Term of Spanish Patriot missiles in Turkey extended until June

ÖZGENUR SEVINÇ
ANKARA
Published

The term of Spain's Patriot air defense missiles deployed at Turkey's İncirlik Air Base will be extended to June 2018, Daily Sabah learned from diplomatic sources yesterday.

Following the departure of the Netherlands on Jan. 26, 2015, Spanish Patriot batteries have started their service at the Turkish base. Under the umbrella of NATO, Patriot missile defense systems from various countries have been used in Turkey against possible missile threats that might come from Syria. In the face of growing security threats engulfing its region, Turkey had to rely on Patriot batteries provided by its NATO allies Germany and the Netherlands, which were withdrawn in 2015, and later Spanish batteries took their place at the İncirlik Air Base in Adana.
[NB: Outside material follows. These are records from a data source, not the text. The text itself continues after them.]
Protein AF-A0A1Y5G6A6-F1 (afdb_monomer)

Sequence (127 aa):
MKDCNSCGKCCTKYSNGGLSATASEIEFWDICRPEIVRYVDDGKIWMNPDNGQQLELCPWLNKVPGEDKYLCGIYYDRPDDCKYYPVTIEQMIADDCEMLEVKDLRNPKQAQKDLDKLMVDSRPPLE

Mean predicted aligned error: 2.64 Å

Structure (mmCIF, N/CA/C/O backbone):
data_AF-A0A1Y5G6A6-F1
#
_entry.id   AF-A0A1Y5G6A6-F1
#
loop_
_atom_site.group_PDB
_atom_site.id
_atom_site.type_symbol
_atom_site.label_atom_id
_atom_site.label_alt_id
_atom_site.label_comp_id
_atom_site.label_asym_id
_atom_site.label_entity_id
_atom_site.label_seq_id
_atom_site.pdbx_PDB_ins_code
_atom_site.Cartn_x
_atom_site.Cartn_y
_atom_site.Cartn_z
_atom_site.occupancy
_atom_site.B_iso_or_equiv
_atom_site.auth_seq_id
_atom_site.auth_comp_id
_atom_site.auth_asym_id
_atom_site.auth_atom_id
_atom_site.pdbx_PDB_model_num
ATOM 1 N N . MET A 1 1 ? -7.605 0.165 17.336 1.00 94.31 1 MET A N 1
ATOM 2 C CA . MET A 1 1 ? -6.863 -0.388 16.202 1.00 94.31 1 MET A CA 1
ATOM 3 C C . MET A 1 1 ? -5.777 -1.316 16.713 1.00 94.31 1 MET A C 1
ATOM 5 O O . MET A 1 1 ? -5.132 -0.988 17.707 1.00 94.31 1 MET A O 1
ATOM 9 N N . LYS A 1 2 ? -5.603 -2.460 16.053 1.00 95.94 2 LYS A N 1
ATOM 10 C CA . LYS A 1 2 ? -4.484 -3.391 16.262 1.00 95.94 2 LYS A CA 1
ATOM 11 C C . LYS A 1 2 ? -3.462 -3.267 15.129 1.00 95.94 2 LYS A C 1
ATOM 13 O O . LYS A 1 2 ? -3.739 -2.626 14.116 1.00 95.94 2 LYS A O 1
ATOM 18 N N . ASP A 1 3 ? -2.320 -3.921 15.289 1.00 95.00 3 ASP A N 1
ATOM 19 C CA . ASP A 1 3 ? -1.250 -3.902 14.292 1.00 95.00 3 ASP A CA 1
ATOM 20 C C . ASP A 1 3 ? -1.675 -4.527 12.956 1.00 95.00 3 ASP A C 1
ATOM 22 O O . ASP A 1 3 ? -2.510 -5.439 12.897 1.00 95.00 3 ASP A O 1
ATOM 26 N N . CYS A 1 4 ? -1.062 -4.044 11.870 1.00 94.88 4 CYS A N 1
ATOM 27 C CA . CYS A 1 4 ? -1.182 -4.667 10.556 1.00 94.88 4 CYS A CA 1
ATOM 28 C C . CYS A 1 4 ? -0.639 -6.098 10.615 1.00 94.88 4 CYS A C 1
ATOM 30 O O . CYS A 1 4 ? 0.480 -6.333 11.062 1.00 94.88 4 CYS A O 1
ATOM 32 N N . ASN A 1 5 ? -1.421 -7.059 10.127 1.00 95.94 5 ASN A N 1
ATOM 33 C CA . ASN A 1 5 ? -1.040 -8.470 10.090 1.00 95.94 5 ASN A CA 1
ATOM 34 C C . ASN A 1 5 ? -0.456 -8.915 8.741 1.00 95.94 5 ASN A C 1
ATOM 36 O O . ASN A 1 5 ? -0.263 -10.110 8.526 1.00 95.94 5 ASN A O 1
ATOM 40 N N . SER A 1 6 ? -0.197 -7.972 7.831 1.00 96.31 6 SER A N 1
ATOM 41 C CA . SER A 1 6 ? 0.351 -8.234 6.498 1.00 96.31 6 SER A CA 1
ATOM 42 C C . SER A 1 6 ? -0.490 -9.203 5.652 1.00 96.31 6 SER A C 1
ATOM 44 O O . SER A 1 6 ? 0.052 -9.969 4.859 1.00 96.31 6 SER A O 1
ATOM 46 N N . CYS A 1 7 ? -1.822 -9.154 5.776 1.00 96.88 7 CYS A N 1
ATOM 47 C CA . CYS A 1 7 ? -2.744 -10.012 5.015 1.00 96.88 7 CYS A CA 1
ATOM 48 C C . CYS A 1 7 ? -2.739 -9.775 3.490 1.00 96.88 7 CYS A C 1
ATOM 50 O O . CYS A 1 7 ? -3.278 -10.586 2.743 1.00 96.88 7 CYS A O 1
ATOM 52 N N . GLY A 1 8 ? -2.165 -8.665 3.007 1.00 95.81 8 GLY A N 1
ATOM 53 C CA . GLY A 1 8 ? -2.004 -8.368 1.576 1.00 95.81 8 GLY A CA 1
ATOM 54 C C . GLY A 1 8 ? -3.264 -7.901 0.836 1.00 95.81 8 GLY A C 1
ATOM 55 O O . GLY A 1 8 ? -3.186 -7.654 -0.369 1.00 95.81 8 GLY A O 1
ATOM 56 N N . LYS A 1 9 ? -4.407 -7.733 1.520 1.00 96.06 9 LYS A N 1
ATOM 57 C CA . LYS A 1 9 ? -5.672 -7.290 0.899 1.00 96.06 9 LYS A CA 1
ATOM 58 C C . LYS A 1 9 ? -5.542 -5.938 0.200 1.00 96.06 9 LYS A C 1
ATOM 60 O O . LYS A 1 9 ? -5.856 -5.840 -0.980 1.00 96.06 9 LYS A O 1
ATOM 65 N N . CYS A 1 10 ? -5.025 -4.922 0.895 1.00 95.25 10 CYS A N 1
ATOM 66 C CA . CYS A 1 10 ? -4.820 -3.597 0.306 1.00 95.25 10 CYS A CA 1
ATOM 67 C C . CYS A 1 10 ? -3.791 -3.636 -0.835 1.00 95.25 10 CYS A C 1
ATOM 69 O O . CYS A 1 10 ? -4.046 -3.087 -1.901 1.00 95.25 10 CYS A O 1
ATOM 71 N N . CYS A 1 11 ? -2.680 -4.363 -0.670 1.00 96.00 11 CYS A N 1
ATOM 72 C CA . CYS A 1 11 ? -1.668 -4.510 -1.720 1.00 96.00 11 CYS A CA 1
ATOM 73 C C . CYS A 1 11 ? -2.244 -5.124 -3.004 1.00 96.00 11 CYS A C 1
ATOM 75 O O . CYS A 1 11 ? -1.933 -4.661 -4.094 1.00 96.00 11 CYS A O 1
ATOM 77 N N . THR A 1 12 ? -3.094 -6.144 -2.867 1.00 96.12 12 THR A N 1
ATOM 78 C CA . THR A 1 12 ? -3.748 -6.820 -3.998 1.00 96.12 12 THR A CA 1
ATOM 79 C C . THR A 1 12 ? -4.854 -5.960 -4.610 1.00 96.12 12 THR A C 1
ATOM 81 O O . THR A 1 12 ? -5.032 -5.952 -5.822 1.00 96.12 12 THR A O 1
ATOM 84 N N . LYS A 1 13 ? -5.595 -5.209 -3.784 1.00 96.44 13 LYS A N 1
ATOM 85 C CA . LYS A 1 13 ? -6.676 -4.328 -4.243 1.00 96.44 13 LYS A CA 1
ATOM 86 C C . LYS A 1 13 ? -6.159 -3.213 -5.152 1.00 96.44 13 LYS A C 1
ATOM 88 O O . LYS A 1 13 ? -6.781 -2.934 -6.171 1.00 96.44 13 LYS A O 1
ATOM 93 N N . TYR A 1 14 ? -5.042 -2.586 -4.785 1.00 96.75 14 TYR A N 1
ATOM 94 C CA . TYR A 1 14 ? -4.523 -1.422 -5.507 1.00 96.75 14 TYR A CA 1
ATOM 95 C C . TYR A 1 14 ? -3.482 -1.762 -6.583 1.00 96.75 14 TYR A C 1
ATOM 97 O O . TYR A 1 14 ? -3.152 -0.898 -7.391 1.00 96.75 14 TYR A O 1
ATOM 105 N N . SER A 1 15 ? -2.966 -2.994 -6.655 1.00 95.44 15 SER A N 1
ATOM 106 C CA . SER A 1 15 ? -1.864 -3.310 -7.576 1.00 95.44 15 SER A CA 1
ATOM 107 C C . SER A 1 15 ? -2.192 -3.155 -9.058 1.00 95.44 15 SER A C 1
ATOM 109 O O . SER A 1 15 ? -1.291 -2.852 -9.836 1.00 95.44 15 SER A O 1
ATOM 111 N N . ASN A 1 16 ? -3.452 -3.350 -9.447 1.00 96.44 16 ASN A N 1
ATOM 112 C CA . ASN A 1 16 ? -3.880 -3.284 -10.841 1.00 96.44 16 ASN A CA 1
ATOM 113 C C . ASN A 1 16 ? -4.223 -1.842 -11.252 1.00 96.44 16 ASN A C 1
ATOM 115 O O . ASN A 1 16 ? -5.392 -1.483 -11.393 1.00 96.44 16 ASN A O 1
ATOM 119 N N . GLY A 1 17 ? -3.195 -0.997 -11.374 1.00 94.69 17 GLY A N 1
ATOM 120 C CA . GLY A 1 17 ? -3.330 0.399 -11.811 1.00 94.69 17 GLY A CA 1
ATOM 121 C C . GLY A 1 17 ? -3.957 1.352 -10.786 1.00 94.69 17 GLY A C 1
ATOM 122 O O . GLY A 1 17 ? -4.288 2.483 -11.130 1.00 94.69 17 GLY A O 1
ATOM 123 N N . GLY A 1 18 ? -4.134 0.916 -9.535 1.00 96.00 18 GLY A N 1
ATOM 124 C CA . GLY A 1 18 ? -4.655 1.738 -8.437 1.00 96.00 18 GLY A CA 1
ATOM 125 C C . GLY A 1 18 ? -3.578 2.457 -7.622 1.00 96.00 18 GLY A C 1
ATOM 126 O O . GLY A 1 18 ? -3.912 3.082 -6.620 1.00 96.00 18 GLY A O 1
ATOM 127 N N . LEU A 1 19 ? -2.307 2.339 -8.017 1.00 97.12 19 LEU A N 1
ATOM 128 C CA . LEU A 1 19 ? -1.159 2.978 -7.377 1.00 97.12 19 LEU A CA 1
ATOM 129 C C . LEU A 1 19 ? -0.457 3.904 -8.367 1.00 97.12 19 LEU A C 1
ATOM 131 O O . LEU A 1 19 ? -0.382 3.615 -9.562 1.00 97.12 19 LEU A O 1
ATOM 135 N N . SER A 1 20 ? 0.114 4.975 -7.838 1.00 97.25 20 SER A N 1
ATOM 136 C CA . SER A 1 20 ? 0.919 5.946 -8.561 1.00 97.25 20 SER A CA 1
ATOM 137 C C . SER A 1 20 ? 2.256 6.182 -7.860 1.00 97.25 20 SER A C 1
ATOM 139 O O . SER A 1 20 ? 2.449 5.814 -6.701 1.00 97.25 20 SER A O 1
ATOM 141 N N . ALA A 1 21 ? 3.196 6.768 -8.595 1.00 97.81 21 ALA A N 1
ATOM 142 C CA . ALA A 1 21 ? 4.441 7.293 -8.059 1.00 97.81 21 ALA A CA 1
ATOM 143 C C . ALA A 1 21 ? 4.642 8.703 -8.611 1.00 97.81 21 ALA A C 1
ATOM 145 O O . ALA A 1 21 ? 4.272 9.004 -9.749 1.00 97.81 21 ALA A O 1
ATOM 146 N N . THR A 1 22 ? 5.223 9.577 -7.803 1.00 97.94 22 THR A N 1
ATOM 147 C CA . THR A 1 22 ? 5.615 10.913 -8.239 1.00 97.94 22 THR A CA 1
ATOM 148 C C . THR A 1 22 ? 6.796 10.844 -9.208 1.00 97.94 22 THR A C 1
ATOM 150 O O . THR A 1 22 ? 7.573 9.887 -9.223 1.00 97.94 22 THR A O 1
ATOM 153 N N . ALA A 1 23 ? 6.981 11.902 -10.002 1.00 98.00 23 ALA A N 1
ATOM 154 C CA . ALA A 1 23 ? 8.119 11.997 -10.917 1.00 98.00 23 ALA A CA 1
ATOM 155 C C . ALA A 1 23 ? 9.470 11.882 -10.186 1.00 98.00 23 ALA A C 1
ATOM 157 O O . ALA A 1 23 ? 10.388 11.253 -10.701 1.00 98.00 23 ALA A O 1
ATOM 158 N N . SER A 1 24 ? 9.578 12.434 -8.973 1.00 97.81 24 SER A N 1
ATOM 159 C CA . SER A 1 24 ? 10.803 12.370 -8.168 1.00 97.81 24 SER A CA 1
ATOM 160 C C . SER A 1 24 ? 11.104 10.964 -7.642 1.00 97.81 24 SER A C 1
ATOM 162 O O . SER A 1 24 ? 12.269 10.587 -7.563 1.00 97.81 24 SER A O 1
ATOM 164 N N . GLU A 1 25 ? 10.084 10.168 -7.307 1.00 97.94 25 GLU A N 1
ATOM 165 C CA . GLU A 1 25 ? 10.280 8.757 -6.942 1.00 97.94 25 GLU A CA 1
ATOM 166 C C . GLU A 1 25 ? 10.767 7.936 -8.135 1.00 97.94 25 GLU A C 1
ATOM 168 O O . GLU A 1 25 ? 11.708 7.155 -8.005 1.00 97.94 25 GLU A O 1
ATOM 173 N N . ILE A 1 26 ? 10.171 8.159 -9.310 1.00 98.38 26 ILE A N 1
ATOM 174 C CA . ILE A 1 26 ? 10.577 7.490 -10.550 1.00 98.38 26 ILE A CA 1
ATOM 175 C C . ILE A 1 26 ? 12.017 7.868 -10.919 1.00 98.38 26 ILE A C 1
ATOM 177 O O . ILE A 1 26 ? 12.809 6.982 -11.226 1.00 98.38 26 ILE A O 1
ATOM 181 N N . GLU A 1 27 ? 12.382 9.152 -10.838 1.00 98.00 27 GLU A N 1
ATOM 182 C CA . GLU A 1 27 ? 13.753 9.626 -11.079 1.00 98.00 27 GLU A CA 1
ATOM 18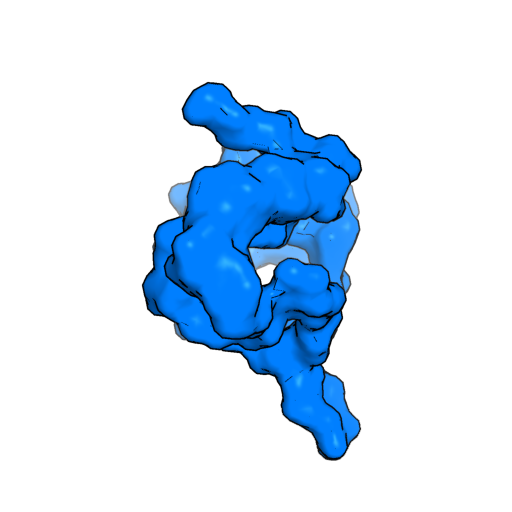3 C C . GLU A 1 27 ? 14.752 8.990 -10.103 1.00 98.00 27 GLU A C 1
ATOM 185 O O . GLU A 1 27 ? 15.824 8.533 -10.504 1.00 98.00 27 GLU A O 1
ATOM 190 N N . PHE A 1 28 ? 14.394 8.892 -8.819 1.00 97.69 28 PHE A N 1
ATOM 191 C CA . PHE A 1 28 ? 15.220 8.193 -7.839 1.00 97.69 28 PHE A CA 1
ATOM 192 C C . PHE A 1 28 ? 15.411 6.715 -8.205 1.00 97.69 28 PHE A C 1
ATOM 194 O O . PHE A 1 28 ? 16.535 6.210 -8.133 1.00 97.69 28 PHE A O 1
ATOM 201 N N . TRP A 1 29 ? 14.348 6.011 -8.604 1.00 98.44 29 TRP A N 1
ATOM 202 C CA . TRP A 1 29 ? 14.465 4.612 -9.012 1.00 98.44 29 TRP A CA 1
ATOM 203 C C . TRP A 1 29 ? 15.279 4.439 -10.291 1.00 98.44 29 TRP A C 1
ATOM 205 O O . TRP A 1 29 ? 16.041 3.480 -10.374 1.00 98.44 29 TRP A O 1
ATOM 215 N N . ASP A 1 30 ? 15.181 5.362 -11.246 1.00 97.75 30 ASP A N 1
ATOM 216 C CA . ASP A 1 30 ? 15.973 5.323 -12.479 1.00 97.75 30 ASP A CA 1
ATOM 217 C C . ASP A 1 30 ? 17.480 5.330 -12.190 1.00 97.75 30 ASP A C 1
ATOM 219 O O . ASP A 1 30 ? 18.249 4.544 -12.742 1.00 97.75 30 ASP A O 1
ATOM 223 N N . ILE A 1 31 ? 17.895 6.161 -11.232 1.00 97.75 31 ILE A N 1
ATOM 224 C CA . ILE A 1 31 ? 19.303 6.315 -10.860 1.00 97.75 31 ILE A CA 1
ATOM 225 C C . ILE A 1 31 ? 19.770 5.186 -9.931 1.00 97.75 31 ILE A C 1
ATOM 227 O O . ILE A 1 31 ? 20.872 4.657 -10.092 1.00 97.75 31 ILE A O 1
ATOM 231 N N . CYS A 1 32 ? 18.967 4.846 -8.922 1.00 97.88 32 CYS A N 1
ATOM 232 C CA . CYS A 1 32 ? 19.423 4.039 -7.789 1.00 97.88 32 CYS A CA 1
ATOM 233 C C . CYS A 1 32 ? 18.883 2.608 -7.793 1.00 97.88 32 CYS A C 1
ATOM 235 O O . CYS A 1 32 ? 19.511 1.736 -7.193 1.00 97.88 32 CYS A O 1
ATOM 237 N N . ARG A 1 33 ? 17.720 2.368 -8.409 1.00 98.12 33 ARG A N 1
ATOM 238 C CA . ARG A 1 33 ? 16.931 1.128 -8.300 1.00 98.12 33 ARG A CA 1
ATOM 239 C C . ARG A 1 33 ? 16.454 0.646 -9.680 1.00 98.12 33 ARG A C 1
ATOM 241 O O . ARG A 1 33 ? 15.242 0.552 -9.914 1.00 98.12 33 ARG A O 1
ATOM 248 N N . PRO A 1 34 ? 17.377 0.317 -10.605 1.00 97.06 34 PRO A N 1
ATOM 249 C CA . PRO A 1 34 ? 17.033 -0.062 -11.976 1.00 97.06 34 PRO A CA 1
ATOM 250 C C . PRO A 1 34 ? 16.122 -1.298 -12.051 1.00 97.06 34 PRO A C 1
ATOM 252 O O . PRO A 1 34 ? 15.373 -1.484 -13.010 1.00 97.06 34 PRO A O 1
ATOM 255 N N . GLU A 1 35 ? 16.140 -2.154 -11.029 1.00 97.88 35 GLU A N 1
ATOM 256 C CA . GLU A 1 35 ? 15.230 -3.287 -10.921 1.00 97.88 35 GLU A CA 1
ATOM 257 C C . GLU A 1 35 ? 13.775 -2.873 -10.673 1.00 97.88 35 GLU A C 1
ATOM 259 O O . GLU A 1 35 ? 12.883 -3.615 -11.079 1.00 97.88 35 GLU A O 1
ATOM 264 N N . ILE A 1 36 ? 13.537 -1.712 -10.046 1.00 98.44 36 ILE A N 1
ATOM 265 C CA . ILE A 1 36 ? 12.209 -1.129 -9.807 1.00 98.44 36 ILE A CA 1
ATOM 266 C C . ILE A 1 36 ? 11.757 -0.343 -11.031 1.00 98.44 36 ILE A C 1
ATOM 268 O O . ILE A 1 36 ? 10.665 -0.606 -11.538 1.00 98.44 36 ILE A O 1
ATOM 272 N N . VAL A 1 37 ? 12.600 0.568 -11.534 1.00 98.25 37 VAL A N 1
ATOM 273 C CA . VAL A 1 37 ? 12.225 1.476 -12.633 1.00 98.25 37 VAL A CA 1
ATOM 274 C C . VAL A 1 37 ? 11.849 0.727 -13.912 1.00 98.25 37 VAL A C 1
ATOM 276 O O . VAL A 1 37 ? 11.026 1.204 -14.680 1.00 98.25 37 VAL A O 1
ATOM 279 N N . ARG A 1 38 ? 12.373 -0.490 -14.124 1.00 98.25 38 ARG A N 1
ATOM 280 C CA . ARG A 1 38 ? 12.008 -1.318 -15.285 1.00 98.25 38 ARG A CA 1
ATOM 281 C C . ARG A 1 38 ? 10.507 -1.629 -15.369 1.00 98.25 38 ARG A C 1
ATOM 283 O O . ARG A 1 38 ? 10.041 -2.036 -16.422 1.00 98.25 38 ARG A O 1
ATOM 290 N N . TYR A 1 39 ? 9.776 -1.511 -14.258 1.00 98.50 39 TYR A N 1
ATOM 291 C CA . TYR A 1 39 ? 8.323 -1.688 -14.195 1.00 98.50 39 TYR A CA 1
ATOM 292 C C . TYR A 1 39 ? 7.558 -0.363 -14.323 1.00 98.50 39 TYR A C 1
ATOM 294 O O . TYR A 1 39 ? 6.386 -0.291 -13.943 1.00 98.50 39 TYR A O 1
ATOM 302 N N . VAL A 1 40 ? 8.219 0.690 -14.800 1.00 98.19 40 VAL A N 1
ATOM 303 C CA . VAL A 1 40 ? 7.634 2.000 -15.072 1.00 98.19 40 VAL A CA 1
ATOM 304 C C . VAL A 1 40 ? 7.541 2.191 -16.582 1.00 98.19 40 VAL A C 1
ATOM 306 O O . VAL A 1 40 ? 8.522 1.985 -17.291 1.00 98.19 40 VAL A O 1
ATOM 309 N N . ASP A 1 41 ? 6.372 2.602 -17.067 1.00 97.81 41 ASP A N 1
ATOM 310 C CA . ASP A 1 41 ? 6.156 2.976 -18.468 1.00 97.81 41 ASP A CA 1
ATOM 311 C C . ASP A 1 41 ? 5.196 4.167 -18.541 1.00 97.81 41 ASP A C 1
ATOM 313 O O . ASP A 1 41 ? 4.162 4.177 -17.872 1.00 97.81 41 ASP A O 1
ATOM 317 N N . ASP A 1 42 ? 5.565 5.198 -19.305 1.00 95.62 42 ASP A N 1
ATOM 318 C CA . ASP A 1 42 ? 4.805 6.455 -19.443 1.00 95.62 42 ASP A CA 1
ATOM 319 C C . ASP A 1 42 ? 4.337 7.052 -18.091 1.00 95.62 42 ASP A C 1
ATOM 321 O O . ASP A 1 42 ? 3.189 7.459 -17.908 1.00 95.62 42 ASP A O 1
ATOM 325 N N . GLY A 1 43 ? 5.224 7.026 -17.086 1.00 95.81 43 GLY A N 1
ATOM 326 C CA . GLY A 1 43 ? 4.954 7.523 -15.729 1.00 95.81 43 GLY A CA 1
ATOM 327 C C . GLY A 1 43 ? 4.015 6.652 -14.879 1.00 95.81 43 GLY A C 1
ATOM 328 O O . GLY A 1 43 ? 3.745 6.995 -13.729 1.00 95.81 43 GLY A O 1
ATOM 329 N N . LYS A 1 44 ? 3.523 5.526 -15.405 1.00 97.62 44 LYS A N 1
ATOM 330 C CA . LYS A 1 44 ? 2.714 4.543 -14.669 1.00 97.62 44 LYS A CA 1
ATOM 331 C C . LYS A 1 44 ? 3.600 3.457 -14.091 1.00 97.62 44 LYS A C 1
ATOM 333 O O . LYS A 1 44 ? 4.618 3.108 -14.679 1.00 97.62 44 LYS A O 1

Spain decided in September to send Patriot missiles to Turkey as part of its NATO obligations to replace units from the Netherlands that were being withdrawn, and naval ships carrying the missiles arrived at the port of İskenderun Limak in the southern province of Hatay on Jan. 9.

Neighboring war-torn Syria has been posing security threats to Turkey, as there had been the possibility that the missiles might fall into the hands of a terrorist group or they could be used by the Syrian regime in case of a unilateral military conflict.Therefore, Turkey has long been prioritizing the procurement of a long-range missile defense system, and it did not want to pin its hope on foreign countries for national security.

In line with this policy, Turkey and Russia recently signed a $2.5 billion deal to purchase S-400 missile systems. Turkey will be the first NATO member country to purchase the system. For this reason, it has faced criticism from other member states claiming that Turkey is moving away from NATO. Turkish officials stressed that the system will be able to function without any connection to external power and will be managed by Turkish personnel, rather than Russian advisers.